No, I’m not referring to Pope-gate. I mean, that’s definitely a WTF situation, but as I said before, I’m not going to go there. Let Catholics wrestle with their own embarrassments, I’ll try to be amused. Or even bondage-gate or whatever they’re calling it – definite amusement quotient there, but no commentary required.

What I’m talking about is Confederate History Month, because the brouhaha over celebrating rebel heritage is a real mind-blower. There are a helluva lot of Civil War buffs out there and probably even more Southerners who’ve been brought up to never forgive or forget the War of Northern Aggression. Meanwhile, everyone turns a blind eye to slavery as casus belli.

But wait a minute. We have in this country all these people living in the past to the extent of re-enacting it, but can you imagine Germans similarly celebrating the Third Reich? What makes the American experience so different? How come rednecks get to be sore losers when krauts don’t?

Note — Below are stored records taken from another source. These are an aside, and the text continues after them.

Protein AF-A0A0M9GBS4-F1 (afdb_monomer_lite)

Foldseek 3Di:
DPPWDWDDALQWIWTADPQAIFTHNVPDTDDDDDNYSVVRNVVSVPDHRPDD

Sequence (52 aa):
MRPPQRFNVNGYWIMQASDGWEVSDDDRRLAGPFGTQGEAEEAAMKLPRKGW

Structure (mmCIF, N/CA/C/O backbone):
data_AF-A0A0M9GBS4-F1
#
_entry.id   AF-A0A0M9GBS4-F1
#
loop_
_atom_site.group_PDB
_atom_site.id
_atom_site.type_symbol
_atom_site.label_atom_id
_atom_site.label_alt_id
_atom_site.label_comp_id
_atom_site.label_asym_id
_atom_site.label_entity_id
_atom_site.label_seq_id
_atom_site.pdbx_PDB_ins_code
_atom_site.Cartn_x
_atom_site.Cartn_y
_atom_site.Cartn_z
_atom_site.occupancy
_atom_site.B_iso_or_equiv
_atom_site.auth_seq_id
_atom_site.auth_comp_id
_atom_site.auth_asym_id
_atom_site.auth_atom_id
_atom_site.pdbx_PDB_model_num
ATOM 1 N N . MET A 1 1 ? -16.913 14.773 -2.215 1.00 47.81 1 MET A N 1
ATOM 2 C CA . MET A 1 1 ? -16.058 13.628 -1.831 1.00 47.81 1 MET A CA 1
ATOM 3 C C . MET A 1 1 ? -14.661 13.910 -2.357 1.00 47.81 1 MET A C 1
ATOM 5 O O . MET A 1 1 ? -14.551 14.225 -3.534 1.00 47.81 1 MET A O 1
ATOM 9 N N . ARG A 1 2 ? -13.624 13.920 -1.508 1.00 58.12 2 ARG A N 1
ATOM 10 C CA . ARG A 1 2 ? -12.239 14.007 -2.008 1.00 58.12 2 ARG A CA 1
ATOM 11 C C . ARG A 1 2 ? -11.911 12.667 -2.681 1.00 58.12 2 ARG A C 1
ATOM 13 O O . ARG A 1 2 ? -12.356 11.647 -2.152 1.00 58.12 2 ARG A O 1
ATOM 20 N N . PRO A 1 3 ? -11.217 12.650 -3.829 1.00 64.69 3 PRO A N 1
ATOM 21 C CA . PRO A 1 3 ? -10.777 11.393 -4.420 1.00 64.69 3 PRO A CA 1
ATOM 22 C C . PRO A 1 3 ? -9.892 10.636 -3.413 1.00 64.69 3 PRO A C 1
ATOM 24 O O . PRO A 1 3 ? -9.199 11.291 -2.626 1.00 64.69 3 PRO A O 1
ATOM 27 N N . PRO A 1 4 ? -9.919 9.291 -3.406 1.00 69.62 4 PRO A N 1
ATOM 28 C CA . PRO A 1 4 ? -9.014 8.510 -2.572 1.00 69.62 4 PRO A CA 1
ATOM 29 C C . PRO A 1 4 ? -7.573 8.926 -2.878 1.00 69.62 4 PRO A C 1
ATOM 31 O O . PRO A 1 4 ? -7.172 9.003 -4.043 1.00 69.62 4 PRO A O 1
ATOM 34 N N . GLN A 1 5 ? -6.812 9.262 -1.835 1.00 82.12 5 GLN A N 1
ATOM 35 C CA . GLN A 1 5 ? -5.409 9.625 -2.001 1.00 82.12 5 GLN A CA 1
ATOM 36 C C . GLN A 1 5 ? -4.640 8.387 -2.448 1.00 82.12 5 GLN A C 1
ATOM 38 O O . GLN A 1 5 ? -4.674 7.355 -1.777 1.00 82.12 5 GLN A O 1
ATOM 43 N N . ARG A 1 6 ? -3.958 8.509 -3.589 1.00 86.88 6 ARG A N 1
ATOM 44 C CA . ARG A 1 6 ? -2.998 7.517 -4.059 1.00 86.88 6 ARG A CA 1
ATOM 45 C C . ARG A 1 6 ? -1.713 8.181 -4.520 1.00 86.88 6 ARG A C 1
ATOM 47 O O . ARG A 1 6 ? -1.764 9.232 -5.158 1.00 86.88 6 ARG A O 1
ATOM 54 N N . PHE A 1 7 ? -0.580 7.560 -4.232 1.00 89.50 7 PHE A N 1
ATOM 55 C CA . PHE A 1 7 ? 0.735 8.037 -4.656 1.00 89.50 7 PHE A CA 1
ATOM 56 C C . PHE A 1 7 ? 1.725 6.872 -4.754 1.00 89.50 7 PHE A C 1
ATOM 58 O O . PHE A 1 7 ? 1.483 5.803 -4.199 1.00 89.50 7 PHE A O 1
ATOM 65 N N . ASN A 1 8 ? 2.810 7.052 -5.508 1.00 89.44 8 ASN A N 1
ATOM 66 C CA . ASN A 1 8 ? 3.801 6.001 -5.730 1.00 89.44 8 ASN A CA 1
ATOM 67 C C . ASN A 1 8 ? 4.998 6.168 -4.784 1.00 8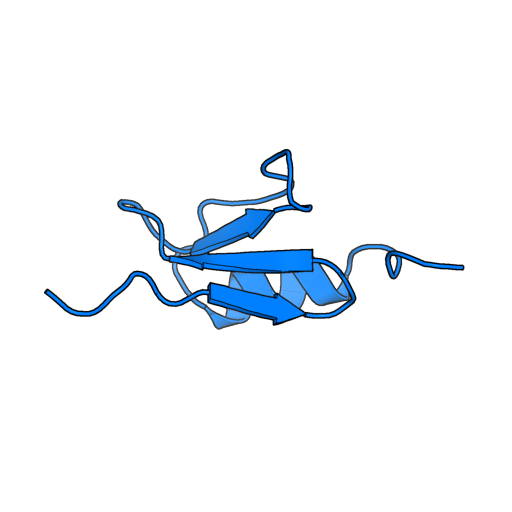9.44 8 ASN A C 1
ATOM 69 O O . ASN A 1 8 ? 5.574 7.252 -4.695 1.00 89.44 8 ASN A O 1
ATOM 73 N N . VAL A 1 9 ? 5.383 5.084 -4.116 1.00 89.50 9 VAL A N 1
ATOM 74 C CA . VAL A 1 9 ? 6.560 4.986 -3.254 1.00 89.50 9 VAL A CA 1
ATOM 75 C C . VAL A 1 9 ? 7.335 3.741 -3.653 1.00 89.50 9 VAL A C 1
ATOM 77 O O . VAL A 1 9 ? 6.803 2.635 -3.630 1.00 89.50 9 VAL A O 1
ATOM 80 N N . ASN A 1 10 ? 8.606 3.914 -4.018 1.00 89.31 10 ASN A N 1
ATOM 81 C CA . ASN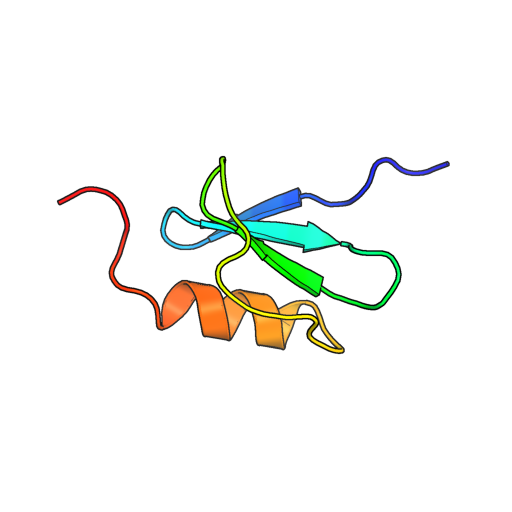 A 1 10 ? 9.514 2.809 -4.345 1.00 89.31 10 ASN A CA 1
ATOM 82 C C . ASN A 1 10 ? 9.008 1.865 -5.469 1.00 89.31 10 ASN A C 1
ATOM 84 O O . ASN A 1 10 ? 9.375 0.692 -5.526 1.00 89.31 10 ASN A O 1
ATOM 88 N N . GLY A 1 11 ? 8.170 2.378 -6.379 1.00 88.56 11 GLY A N 1
ATOM 89 C CA . GLY A 1 11 ? 7.551 1.590 -7.449 1.00 88.56 11 GLY A CA 1
ATOM 90 C C . GLY A 1 11 ? 6.237 0.907 -7.057 1.00 88.56 11 GLY A C 1
ATOM 91 O O . GLY A 1 11 ? 5.681 0.179 -7.874 1.00 88.56 11 GLY A O 1
ATOM 92 N N . TYR A 1 12 ? 5.716 1.168 -5.856 1.00 91.69 12 TYR A N 1
ATOM 93 C CA . TYR A 1 12 ? 4.449 0.640 -5.350 1.00 91.69 12 TYR A CA 1
ATOM 94 C C . TYR A 1 12 ? 3.449 1.761 -5.081 1.00 91.69 12 TYR A C 1
ATOM 96 O O . TYR A 1 12 ? 3.818 2.871 -4.709 1.00 91.69 12 TYR A O 1
ATOM 104 N N . TRP A 1 13 ? 2.166 1.477 -5.253 1.00 92.31 13 TRP A N 1
ATOM 105 C CA . TRP A 1 13 ? 1.076 2.406 -4.994 1.00 92.31 13 TRP A CA 1
ATOM 106 C C . TRP A 1 13 ? 0.626 2.337 -3.543 1.00 92.31 13 TRP A C 1
ATOM 108 O O . TRP A 1 13 ? 0.163 1.300 -3.080 1.00 92.31 13 TRP A O 1
ATOM 118 N N . ILE A 1 14 ? 0.708 3.463 -2.847 1.00 93.44 14 ILE A N 1
ATOM 119 C CA . ILE A 1 14 ? 0.053 3.679 -1.561 1.00 93.44 14 ILE A CA 1
ATOM 120 C C . ILE A 1 14 ? -1.354 4.195 -1.841 1.00 93.44 14 ILE A C 1
ATOM 122 O O . ILE A 1 14 ? -1.500 5.158 -2.594 1.00 93.44 14 ILE A O 1
ATOM 126 N N . MET A 1 15 ? -2.381 3.577 -1.259 1.00 91.88 15 MET A N 1
ATOM 127 C CA . MET A 1 15 ? -3.784 3.971 -1.431 1.00 91.88 15 MET A CA 1
ATOM 128 C C . MET A 1 15 ? -4.513 4.050 -0.091 1.00 91.88 15 MET A C 1
ATOM 130 O O . MET A 1 15 ? -4.288 3.228 0.797 1.00 91.88 15 MET A O 1
ATOM 134 N N . GLN A 1 16 ? -5.409 5.029 0.041 1.00 89.69 16 GLN A N 1
ATOM 135 C CA . GLN A 1 16 ? -6.328 5.122 1.174 1.00 89.69 16 GLN A CA 1
ATOM 136 C C . GLN A 1 16 ? -7.531 4.185 0.959 1.00 89.69 16 GLN A C 1
ATOM 138 O O . GLN A 1 16 ? -8.352 4.416 0.070 1.00 89.69 16 GLN A O 1
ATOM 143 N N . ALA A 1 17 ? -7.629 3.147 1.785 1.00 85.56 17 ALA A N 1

There’s no escaping the fact that Third Reich and the Confederacy were both established to uphold racism. Yet today the former is vilified but the latter continues to be celebrated. WTF? There seems to be a subtle difference between national shame and regional indignation. Germany wasn’t conquered per se, just defeated; and after the war, Germans woke up to the fact that they had murdered people who used to be their friends and neighbors and felt really shitty about it. The South, on the other hand, was brought to heel, reabsorbed back into a Union they wanted no part of; and its citizens were informed that they couldn’t have free labor from their darkies anymore and resented the hell out of it. Germans read Gunter Grass and wondered what had come over them. Southerners never accepted guilt, and they retaliated with the KKK and Jim Crow.

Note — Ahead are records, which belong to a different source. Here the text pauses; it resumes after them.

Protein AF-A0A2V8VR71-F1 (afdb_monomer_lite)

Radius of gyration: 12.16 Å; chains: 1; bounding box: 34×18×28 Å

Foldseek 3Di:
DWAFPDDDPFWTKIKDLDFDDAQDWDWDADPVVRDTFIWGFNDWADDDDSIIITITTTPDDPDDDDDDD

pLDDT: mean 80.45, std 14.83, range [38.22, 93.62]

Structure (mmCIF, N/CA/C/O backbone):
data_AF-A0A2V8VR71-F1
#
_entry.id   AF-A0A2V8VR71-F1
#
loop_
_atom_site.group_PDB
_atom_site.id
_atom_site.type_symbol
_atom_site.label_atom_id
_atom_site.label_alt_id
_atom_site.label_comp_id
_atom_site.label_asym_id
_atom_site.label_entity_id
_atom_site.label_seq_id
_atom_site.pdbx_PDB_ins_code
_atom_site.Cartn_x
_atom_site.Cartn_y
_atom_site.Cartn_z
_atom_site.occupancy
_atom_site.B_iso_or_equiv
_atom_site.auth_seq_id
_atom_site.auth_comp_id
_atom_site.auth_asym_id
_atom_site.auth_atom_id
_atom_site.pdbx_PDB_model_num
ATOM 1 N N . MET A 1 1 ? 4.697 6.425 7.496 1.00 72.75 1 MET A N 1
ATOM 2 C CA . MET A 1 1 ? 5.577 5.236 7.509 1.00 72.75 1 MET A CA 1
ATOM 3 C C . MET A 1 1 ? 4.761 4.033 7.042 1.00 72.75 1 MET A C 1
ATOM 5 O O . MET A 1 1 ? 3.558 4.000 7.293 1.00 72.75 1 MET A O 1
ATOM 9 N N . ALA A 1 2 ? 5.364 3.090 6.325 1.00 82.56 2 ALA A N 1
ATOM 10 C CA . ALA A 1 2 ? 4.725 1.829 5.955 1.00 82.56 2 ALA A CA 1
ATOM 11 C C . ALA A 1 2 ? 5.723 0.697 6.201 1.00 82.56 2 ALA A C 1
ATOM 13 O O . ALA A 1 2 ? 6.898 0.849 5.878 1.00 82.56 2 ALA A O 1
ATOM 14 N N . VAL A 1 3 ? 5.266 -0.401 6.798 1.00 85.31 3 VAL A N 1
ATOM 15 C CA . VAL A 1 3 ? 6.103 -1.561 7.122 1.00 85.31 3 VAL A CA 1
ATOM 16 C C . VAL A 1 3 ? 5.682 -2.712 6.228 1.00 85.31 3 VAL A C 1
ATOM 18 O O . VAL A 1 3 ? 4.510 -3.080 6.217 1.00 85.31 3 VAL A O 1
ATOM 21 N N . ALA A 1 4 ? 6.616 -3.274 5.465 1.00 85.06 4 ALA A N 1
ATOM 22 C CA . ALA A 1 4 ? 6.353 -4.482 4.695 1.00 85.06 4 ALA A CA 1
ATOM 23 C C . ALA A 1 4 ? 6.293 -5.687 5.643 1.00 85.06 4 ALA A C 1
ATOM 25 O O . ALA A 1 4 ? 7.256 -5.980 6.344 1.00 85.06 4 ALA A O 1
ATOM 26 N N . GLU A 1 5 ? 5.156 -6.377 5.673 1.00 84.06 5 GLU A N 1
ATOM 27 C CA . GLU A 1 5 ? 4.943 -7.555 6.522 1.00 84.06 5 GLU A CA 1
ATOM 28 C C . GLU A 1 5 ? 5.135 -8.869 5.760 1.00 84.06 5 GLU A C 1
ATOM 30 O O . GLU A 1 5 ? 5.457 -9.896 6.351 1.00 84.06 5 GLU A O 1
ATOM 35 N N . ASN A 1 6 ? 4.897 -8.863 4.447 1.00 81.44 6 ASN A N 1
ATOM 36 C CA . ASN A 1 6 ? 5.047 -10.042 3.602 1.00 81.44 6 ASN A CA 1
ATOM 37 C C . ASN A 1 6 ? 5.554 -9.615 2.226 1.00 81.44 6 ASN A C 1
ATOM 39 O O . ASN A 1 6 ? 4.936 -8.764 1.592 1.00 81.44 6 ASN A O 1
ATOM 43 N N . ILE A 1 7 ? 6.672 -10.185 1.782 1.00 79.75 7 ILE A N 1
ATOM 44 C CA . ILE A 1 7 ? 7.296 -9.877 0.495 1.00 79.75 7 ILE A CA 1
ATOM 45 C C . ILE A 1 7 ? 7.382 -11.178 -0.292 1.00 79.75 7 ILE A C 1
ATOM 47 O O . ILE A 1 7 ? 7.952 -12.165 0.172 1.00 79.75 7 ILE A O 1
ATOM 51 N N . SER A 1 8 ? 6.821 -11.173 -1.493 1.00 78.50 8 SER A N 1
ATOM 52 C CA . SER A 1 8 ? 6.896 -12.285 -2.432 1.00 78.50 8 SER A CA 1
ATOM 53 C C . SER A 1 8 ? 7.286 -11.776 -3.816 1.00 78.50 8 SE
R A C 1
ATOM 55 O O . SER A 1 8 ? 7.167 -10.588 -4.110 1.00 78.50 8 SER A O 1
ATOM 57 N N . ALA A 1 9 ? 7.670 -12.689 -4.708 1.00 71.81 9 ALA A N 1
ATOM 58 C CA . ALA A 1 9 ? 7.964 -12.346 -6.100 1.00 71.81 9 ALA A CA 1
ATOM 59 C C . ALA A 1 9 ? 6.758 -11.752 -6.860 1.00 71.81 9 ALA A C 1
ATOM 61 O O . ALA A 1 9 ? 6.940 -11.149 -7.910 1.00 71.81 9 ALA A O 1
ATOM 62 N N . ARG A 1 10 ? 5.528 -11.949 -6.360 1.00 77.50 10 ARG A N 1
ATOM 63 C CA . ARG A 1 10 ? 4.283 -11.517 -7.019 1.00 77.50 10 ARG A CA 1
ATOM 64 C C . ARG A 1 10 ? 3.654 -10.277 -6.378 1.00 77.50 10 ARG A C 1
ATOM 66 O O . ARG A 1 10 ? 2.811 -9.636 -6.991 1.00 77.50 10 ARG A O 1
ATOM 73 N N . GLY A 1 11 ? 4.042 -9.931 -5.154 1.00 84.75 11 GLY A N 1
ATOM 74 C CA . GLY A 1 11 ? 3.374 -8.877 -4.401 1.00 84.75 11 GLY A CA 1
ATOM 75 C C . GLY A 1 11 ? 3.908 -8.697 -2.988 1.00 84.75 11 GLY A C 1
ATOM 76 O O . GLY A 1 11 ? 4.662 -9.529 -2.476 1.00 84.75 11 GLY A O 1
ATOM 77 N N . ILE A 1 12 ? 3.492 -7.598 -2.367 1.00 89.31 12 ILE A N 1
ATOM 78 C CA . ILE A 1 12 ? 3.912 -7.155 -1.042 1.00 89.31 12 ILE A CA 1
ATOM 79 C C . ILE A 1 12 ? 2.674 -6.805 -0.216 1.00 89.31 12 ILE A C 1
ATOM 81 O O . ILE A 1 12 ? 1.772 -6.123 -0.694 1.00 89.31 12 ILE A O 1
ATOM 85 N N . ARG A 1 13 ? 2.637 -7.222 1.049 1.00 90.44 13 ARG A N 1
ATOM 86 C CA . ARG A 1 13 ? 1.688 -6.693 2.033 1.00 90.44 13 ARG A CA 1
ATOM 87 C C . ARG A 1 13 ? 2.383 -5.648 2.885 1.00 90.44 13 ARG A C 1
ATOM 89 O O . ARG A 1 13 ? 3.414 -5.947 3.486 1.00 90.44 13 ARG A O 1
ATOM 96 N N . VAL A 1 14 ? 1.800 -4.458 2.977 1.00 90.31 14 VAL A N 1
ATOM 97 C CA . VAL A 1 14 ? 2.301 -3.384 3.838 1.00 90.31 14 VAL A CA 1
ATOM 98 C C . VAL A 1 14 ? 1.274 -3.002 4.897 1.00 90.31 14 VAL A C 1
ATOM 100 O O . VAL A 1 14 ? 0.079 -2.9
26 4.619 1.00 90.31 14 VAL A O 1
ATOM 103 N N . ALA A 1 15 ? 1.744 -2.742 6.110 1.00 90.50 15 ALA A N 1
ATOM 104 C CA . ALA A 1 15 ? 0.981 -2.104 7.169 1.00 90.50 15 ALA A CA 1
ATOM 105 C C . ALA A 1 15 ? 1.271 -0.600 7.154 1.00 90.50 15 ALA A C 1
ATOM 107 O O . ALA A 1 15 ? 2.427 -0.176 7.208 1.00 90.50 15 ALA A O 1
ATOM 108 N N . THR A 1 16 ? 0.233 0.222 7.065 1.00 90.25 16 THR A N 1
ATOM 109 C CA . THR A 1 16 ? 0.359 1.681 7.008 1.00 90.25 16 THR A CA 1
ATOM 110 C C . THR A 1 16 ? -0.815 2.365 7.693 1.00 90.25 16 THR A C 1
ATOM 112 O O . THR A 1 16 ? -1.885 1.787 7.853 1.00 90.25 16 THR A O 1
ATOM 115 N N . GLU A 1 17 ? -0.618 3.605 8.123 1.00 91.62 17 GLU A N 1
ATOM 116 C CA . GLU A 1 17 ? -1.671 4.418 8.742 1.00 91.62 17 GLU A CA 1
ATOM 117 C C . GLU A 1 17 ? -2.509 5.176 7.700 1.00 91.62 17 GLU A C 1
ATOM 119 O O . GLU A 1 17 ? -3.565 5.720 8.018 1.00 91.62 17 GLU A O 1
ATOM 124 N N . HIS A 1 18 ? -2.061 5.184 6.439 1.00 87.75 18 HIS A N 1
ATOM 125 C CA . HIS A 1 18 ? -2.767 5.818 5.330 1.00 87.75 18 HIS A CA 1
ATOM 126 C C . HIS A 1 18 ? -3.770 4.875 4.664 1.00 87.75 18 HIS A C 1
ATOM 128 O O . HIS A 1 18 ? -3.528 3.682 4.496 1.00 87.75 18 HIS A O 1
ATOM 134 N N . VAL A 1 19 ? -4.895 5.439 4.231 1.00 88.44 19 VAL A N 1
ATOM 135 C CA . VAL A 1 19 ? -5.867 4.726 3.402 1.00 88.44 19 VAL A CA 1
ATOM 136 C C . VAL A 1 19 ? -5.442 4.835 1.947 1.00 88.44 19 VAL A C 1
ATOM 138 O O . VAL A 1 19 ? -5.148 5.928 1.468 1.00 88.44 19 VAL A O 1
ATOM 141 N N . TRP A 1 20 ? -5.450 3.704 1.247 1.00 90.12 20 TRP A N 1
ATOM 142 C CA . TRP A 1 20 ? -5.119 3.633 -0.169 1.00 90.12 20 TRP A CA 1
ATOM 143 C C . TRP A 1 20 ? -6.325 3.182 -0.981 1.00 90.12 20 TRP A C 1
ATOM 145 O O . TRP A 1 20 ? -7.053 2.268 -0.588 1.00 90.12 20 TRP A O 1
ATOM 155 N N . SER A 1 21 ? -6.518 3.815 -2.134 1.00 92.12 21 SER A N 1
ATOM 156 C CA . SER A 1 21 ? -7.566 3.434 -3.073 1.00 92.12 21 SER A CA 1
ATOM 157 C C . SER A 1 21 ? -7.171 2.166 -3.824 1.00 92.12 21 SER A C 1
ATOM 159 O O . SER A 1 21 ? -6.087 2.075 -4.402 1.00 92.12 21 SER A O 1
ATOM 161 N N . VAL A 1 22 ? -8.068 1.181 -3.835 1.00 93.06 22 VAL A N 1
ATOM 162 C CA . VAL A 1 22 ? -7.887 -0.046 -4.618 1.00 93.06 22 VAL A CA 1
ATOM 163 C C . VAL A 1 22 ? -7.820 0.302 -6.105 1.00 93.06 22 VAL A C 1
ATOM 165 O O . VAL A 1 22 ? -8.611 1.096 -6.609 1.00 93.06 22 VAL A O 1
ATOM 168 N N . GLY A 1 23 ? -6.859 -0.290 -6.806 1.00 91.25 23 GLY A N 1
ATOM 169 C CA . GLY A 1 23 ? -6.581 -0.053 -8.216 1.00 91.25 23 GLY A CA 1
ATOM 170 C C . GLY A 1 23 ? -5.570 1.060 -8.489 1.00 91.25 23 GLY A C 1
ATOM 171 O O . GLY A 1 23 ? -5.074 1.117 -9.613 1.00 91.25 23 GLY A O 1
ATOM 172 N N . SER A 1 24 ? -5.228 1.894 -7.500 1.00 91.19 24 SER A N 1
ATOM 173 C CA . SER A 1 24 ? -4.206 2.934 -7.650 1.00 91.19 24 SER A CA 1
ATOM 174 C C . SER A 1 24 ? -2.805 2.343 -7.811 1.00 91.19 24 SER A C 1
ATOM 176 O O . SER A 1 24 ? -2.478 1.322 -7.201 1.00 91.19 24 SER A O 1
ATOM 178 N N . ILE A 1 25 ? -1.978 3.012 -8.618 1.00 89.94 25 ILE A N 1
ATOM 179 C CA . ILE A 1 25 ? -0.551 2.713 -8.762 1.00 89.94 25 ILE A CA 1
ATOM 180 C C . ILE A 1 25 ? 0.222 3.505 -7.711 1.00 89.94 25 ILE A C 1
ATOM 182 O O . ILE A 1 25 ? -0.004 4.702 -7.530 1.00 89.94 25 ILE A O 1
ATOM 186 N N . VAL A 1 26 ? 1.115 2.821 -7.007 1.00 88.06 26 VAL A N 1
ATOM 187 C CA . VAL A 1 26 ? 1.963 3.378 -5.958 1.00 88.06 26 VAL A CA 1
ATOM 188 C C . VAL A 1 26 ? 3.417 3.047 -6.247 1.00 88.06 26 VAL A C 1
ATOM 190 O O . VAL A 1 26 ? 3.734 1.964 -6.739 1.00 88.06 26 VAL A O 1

Doesn’t it all come down to education? Passing on indignation as part of the curriculum. Immediately after the war, Germans were taught about the evil men who had seized their country; but for generations, it would seem that Southern children have been urged to honor their forebears as heroes of states’ rights while glossing what was once euphemized as their “peculiar institution” – an inconvenient truth if ever there was one.

Today Germany is a paragon of democracy and decency (Joseph Ratzinger notwithstanding) where swastikas are outlawed. The South... I’m not so sure. As long as you still see the Confederate flag proudly displayed, it’s fair to wonder if the concept of liberty and justice for all will ever really take hold.